27. Stakeholder collaboration and stakeholder competition in value creation
Track_Signori_Rusconi_27
Organizer: Silvana Signori, silvana.signori@unibg.it | Gianfranco Rusconi
As outlined originally in Freeman (1984), stakeholder theory conceptualizes a firm as a vehicle with a primary purpose of serving interests and rights of different stakeholders.
As noted by Wood (2010:75), stakeholder literature has focused “on the firm rather than stakeholders” primarily for better understating management strategies to identify and manage stakeholders, gain their support, and balance their interests (see Laplume et al., 2008 for a literature review).
Acknowledged the central role of stakeholders in the creation of value, more recently stakeholder scholars have explored the process of value creation from a stakeholder-centred perspective, defining which value and utility stakeholders receive from a focal organization (Harrison et al., 2010; Harrison and Wicks, 2013), exploring how stakeholders attribute value to business activities (Lankoski et al., 2016), as well as, more generally, investigating whether stakeholders have obligations and responsibilities to the firm and its other stakeholders (e.g., Goodstein and Wicks, 2007; Fassin, 2012; Rusconi, 2019).
However, little attention has been devoted to how stakeholders interact with other stakeholders and how these relationships affects value creation.

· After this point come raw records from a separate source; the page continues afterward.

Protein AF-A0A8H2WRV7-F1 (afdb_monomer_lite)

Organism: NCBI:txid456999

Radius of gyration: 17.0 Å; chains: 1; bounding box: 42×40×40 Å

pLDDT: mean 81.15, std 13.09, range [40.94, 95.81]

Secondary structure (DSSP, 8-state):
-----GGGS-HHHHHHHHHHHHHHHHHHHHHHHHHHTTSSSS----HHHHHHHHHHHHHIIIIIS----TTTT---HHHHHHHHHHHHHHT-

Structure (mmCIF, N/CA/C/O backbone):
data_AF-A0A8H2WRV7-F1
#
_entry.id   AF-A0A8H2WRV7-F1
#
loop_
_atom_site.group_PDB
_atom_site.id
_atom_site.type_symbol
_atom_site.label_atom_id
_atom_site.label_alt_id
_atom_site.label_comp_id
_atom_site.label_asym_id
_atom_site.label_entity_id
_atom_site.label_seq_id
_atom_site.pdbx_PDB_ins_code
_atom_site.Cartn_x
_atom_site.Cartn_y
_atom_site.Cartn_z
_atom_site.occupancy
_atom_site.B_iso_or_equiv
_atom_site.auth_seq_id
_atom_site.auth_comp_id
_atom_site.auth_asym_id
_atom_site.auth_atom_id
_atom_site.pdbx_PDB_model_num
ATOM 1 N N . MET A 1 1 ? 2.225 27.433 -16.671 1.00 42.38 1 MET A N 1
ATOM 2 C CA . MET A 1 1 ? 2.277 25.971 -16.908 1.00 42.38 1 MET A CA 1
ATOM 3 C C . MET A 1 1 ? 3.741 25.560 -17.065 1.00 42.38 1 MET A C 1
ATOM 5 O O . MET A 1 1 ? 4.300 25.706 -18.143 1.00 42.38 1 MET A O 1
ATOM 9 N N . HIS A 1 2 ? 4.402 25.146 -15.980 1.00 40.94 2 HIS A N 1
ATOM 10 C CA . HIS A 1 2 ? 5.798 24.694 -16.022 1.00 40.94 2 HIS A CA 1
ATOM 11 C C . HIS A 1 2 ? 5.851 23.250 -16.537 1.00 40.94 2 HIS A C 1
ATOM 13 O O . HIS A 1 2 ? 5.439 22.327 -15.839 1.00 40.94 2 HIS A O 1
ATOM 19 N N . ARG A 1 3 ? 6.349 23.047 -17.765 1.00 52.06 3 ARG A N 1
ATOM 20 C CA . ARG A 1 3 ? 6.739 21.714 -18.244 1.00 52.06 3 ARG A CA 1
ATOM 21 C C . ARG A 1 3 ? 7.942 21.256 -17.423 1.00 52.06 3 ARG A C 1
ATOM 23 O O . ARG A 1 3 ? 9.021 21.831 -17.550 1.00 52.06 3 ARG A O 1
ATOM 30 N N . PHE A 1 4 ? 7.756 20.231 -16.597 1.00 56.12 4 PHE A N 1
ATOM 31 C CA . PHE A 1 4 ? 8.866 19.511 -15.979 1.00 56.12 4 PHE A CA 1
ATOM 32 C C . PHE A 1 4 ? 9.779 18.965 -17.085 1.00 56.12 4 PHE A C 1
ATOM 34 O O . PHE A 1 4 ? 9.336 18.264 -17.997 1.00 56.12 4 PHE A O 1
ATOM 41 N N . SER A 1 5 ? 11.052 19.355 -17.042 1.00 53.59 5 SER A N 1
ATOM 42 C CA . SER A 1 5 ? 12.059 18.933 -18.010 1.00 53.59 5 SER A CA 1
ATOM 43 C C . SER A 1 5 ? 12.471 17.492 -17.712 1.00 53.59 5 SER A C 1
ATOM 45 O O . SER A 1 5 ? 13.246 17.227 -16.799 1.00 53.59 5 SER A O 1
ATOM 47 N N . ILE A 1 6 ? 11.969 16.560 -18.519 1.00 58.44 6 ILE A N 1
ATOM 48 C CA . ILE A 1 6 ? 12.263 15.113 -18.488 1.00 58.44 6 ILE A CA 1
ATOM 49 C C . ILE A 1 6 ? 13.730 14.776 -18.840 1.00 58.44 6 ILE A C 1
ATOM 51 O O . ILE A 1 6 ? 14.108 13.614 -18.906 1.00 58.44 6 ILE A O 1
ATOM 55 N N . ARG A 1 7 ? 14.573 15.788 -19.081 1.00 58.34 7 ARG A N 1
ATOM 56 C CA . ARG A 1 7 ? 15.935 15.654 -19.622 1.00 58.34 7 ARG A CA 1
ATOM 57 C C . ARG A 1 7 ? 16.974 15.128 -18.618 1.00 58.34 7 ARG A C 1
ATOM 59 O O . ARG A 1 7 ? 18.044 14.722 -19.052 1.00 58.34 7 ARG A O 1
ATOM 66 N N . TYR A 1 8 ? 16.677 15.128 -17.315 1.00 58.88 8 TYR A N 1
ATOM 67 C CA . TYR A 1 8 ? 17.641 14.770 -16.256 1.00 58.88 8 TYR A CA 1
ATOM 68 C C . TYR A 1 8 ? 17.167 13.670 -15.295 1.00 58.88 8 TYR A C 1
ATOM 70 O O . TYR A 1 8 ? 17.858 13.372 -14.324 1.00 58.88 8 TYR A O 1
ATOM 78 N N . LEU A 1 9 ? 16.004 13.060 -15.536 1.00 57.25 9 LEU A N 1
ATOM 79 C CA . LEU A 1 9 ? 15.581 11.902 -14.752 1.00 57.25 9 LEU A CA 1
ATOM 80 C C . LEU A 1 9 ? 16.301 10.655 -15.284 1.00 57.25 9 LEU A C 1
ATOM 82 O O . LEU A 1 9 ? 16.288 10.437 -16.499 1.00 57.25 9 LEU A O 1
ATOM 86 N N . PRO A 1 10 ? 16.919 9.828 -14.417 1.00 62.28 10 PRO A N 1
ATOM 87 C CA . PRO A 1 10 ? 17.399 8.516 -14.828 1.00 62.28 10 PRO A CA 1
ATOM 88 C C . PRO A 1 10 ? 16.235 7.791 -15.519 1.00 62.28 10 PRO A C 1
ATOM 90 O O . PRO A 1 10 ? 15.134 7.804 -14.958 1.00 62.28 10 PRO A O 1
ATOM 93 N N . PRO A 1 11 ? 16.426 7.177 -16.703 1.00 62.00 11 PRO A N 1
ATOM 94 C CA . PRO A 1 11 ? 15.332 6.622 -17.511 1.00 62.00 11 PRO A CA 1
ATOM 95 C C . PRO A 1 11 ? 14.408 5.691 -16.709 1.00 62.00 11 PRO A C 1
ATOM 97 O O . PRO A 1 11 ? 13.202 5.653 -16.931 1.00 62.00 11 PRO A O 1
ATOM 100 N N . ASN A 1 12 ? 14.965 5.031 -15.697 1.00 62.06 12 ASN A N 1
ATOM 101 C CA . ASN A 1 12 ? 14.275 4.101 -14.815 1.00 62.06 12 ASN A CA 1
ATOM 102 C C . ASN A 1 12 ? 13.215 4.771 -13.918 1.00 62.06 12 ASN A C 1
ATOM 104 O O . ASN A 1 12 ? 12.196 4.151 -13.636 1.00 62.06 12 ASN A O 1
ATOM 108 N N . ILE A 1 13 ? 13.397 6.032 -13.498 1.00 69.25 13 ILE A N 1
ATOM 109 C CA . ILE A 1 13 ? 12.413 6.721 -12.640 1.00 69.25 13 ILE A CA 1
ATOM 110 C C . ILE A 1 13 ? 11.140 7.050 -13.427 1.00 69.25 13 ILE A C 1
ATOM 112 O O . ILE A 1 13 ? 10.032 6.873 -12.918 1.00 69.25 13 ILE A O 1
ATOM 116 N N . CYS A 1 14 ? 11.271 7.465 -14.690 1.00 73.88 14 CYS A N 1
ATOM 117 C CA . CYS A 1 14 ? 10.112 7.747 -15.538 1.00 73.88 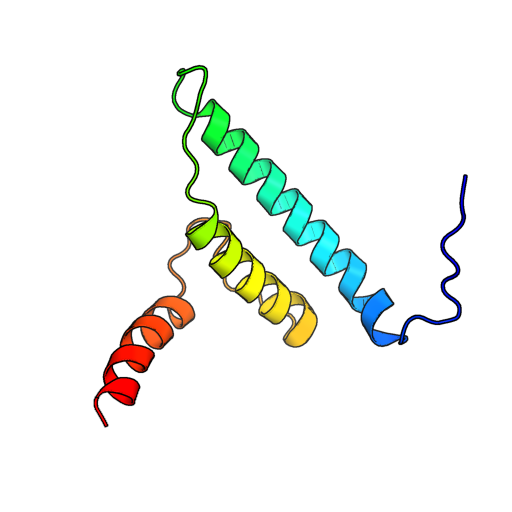14 CYS A CA 1
ATOM 118 C C . CYS A 1 14 ? 9.266 6.498 -15.819 1.00 73.88 14 CYS A C 1
ATOM 120 O O . CYS A 1 14 ? 8.053 6.619 -15.960 1.00 73.88 14 CYS A O 1
ATOM 122 N N . VAL A 1 15 ? 9.883 5.312 -15.853 1.00 80.12 15 VAL A N 1
ATOM 123 C CA . VAL A 1 15 ? 9.182 4.037 -16.074 1.00 80.12 15 VAL A CA 1
ATOM 124 C C . VAL A 1 15 ? 8.337 3.632 -14.863 1.00 80.12 15 VAL A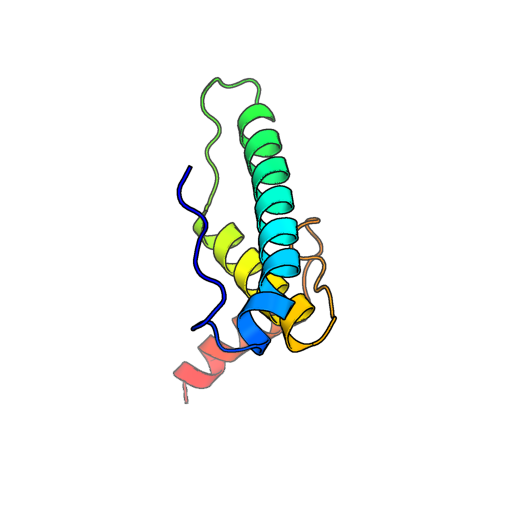 C 1
ATOM 126 O O . VAL A 1 15 ? 7.212 3.177 -15.040 1.00 80.12 15 VAL A O 1
ATOM 129 N N . ILE A 1 16 ? 8.832 3.838 -13.638 1.00 87.19 16 ILE A N 1
ATOM 130 C CA . ILE A 1 16 ? 8.122 3.437 -12.406 1.00 87.19 16 ILE A CA 1
ATOM 131 C C . ILE A 1 16 ? 7.117 4.481 -11.900 1.00 87.19 16 ILE A C 1
ATOM 133 O O . ILE A 1 16 ? 6.228 4.156 -11.114 1.00 87.19 16 ILE A O 1
ATOM 137 N N . THR A 1 17 ? 7.237 5.732 -12.357 1.00 89.06 17 THR A N 1
ATOM 138 C CA . THR A 1 17 ? 6.340 6.837 -11.977 1.00 89.06 17 THR A CA 1
ATOM 139 C C . THR A 1 17 ? 4.853 6.495 -12.171 1.00 89.06 17 THR A C 1
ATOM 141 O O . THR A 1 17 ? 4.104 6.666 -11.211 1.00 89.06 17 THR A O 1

Although stakeholder theory emphasizes the jointness of stakeholder interests and the need for all stakeholders to benefit over time through their cooperation (Freeman et al., 2010; Freeman, Wicks & Parmar, 2004), scholars recognize that “stakeholders do not always cooperate and their interests can conflict” (Harrison and Wicks, 2013: 117) and compete for the allocation of business resources.

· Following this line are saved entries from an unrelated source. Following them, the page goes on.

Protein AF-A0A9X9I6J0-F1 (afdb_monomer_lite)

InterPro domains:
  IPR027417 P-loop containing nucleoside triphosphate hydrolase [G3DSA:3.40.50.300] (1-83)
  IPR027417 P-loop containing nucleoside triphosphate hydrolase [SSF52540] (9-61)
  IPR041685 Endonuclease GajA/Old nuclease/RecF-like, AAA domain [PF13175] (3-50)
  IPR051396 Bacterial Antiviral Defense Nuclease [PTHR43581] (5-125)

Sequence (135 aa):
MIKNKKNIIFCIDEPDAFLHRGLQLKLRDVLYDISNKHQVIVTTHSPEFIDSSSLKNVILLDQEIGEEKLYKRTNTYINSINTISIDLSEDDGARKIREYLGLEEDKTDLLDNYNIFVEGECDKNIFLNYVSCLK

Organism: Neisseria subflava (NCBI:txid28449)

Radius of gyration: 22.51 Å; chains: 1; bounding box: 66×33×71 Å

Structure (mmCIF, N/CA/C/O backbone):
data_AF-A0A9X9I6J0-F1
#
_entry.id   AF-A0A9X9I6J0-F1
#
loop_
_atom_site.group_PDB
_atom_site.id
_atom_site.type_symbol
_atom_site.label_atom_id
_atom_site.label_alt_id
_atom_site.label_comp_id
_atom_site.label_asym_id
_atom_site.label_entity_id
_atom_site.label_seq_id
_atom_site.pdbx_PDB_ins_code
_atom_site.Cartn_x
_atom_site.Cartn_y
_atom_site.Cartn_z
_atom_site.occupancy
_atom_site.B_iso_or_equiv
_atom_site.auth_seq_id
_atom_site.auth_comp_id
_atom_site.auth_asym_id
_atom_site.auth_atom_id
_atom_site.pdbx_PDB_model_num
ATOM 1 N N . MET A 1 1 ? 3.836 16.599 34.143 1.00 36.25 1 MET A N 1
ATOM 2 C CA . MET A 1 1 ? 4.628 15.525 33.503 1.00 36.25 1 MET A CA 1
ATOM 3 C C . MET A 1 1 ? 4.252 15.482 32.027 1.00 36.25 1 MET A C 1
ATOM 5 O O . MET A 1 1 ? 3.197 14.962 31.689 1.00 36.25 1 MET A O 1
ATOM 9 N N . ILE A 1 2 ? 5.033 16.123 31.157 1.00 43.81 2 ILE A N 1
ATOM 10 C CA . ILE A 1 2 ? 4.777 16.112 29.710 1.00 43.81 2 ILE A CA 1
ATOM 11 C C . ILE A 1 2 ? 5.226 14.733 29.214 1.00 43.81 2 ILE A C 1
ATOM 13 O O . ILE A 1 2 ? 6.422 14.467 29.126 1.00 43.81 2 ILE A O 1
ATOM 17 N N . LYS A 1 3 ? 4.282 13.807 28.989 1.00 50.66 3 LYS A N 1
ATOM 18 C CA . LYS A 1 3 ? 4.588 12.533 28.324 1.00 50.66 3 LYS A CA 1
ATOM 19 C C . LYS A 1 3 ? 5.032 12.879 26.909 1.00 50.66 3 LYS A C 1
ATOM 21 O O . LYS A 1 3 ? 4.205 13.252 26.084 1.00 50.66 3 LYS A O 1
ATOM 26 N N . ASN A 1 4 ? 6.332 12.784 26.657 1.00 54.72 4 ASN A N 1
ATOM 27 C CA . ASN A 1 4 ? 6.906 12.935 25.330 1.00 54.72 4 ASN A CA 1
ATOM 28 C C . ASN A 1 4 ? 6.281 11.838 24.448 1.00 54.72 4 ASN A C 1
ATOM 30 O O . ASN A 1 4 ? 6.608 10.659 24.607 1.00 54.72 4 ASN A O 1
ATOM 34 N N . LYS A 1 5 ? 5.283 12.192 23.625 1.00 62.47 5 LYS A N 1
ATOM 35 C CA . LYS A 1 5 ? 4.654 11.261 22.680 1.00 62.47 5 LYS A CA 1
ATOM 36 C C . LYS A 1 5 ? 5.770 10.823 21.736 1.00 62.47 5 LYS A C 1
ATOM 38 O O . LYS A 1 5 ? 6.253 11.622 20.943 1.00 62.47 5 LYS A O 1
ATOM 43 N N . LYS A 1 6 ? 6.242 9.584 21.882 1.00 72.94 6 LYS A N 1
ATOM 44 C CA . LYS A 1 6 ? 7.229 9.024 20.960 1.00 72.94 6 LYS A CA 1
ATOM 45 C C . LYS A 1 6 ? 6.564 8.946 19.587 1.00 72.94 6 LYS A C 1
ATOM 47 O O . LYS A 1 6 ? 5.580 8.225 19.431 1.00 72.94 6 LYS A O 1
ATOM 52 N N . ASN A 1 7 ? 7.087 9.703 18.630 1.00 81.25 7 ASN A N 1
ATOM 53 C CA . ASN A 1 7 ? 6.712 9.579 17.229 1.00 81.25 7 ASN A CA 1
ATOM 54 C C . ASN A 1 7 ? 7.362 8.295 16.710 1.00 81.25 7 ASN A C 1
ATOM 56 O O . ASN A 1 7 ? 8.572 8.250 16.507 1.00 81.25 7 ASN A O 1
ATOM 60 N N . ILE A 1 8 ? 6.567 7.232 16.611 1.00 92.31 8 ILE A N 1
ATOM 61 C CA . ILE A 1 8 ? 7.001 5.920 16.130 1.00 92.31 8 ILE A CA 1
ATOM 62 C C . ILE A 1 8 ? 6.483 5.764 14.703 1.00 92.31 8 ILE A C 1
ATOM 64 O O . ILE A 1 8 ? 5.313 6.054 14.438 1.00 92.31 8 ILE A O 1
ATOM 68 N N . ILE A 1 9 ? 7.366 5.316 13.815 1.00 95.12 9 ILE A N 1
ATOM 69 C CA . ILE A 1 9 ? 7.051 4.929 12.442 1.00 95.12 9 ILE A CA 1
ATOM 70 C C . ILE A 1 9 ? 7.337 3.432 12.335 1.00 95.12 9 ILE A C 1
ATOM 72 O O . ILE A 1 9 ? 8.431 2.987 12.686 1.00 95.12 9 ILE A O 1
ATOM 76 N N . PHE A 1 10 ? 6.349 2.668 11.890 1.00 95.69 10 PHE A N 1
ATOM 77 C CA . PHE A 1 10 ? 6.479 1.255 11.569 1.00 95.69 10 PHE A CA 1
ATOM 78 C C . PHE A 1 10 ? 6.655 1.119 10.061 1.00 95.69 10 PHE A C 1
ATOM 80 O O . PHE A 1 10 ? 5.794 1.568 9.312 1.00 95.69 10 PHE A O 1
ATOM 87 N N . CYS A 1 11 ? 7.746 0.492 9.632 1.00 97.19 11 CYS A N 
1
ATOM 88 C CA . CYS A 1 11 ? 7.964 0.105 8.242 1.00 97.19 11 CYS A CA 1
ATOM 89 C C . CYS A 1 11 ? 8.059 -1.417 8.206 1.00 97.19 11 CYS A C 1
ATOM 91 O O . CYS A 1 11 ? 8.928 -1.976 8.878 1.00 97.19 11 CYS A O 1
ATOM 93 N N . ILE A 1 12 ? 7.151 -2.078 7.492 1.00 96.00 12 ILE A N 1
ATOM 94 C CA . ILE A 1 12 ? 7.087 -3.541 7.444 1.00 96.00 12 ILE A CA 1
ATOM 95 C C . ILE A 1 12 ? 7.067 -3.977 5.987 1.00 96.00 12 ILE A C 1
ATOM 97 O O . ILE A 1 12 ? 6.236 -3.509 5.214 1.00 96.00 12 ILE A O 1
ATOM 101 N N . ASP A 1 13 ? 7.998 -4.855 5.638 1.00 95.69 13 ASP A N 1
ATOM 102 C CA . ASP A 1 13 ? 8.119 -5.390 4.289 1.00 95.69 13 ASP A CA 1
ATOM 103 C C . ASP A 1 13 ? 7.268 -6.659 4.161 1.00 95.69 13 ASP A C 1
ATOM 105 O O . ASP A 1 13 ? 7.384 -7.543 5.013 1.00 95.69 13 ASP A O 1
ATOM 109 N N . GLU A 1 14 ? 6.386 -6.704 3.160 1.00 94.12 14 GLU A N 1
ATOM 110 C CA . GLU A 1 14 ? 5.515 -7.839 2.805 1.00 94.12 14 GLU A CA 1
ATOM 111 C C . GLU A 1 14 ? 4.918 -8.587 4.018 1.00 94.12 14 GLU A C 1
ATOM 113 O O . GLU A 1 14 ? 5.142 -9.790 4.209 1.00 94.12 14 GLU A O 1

Hence, to contribute to enhance stakeholder theories from a stakeholder-based view, this track welcome research that address questions regarding cooperation and conflict among stakeholders and their claims, as well as investigate how different stakeholder-stakeholder interactions can enhance (or undermine) the value creation process and contribute to corporate ethical (or unethical) practices and business excellence (or failure).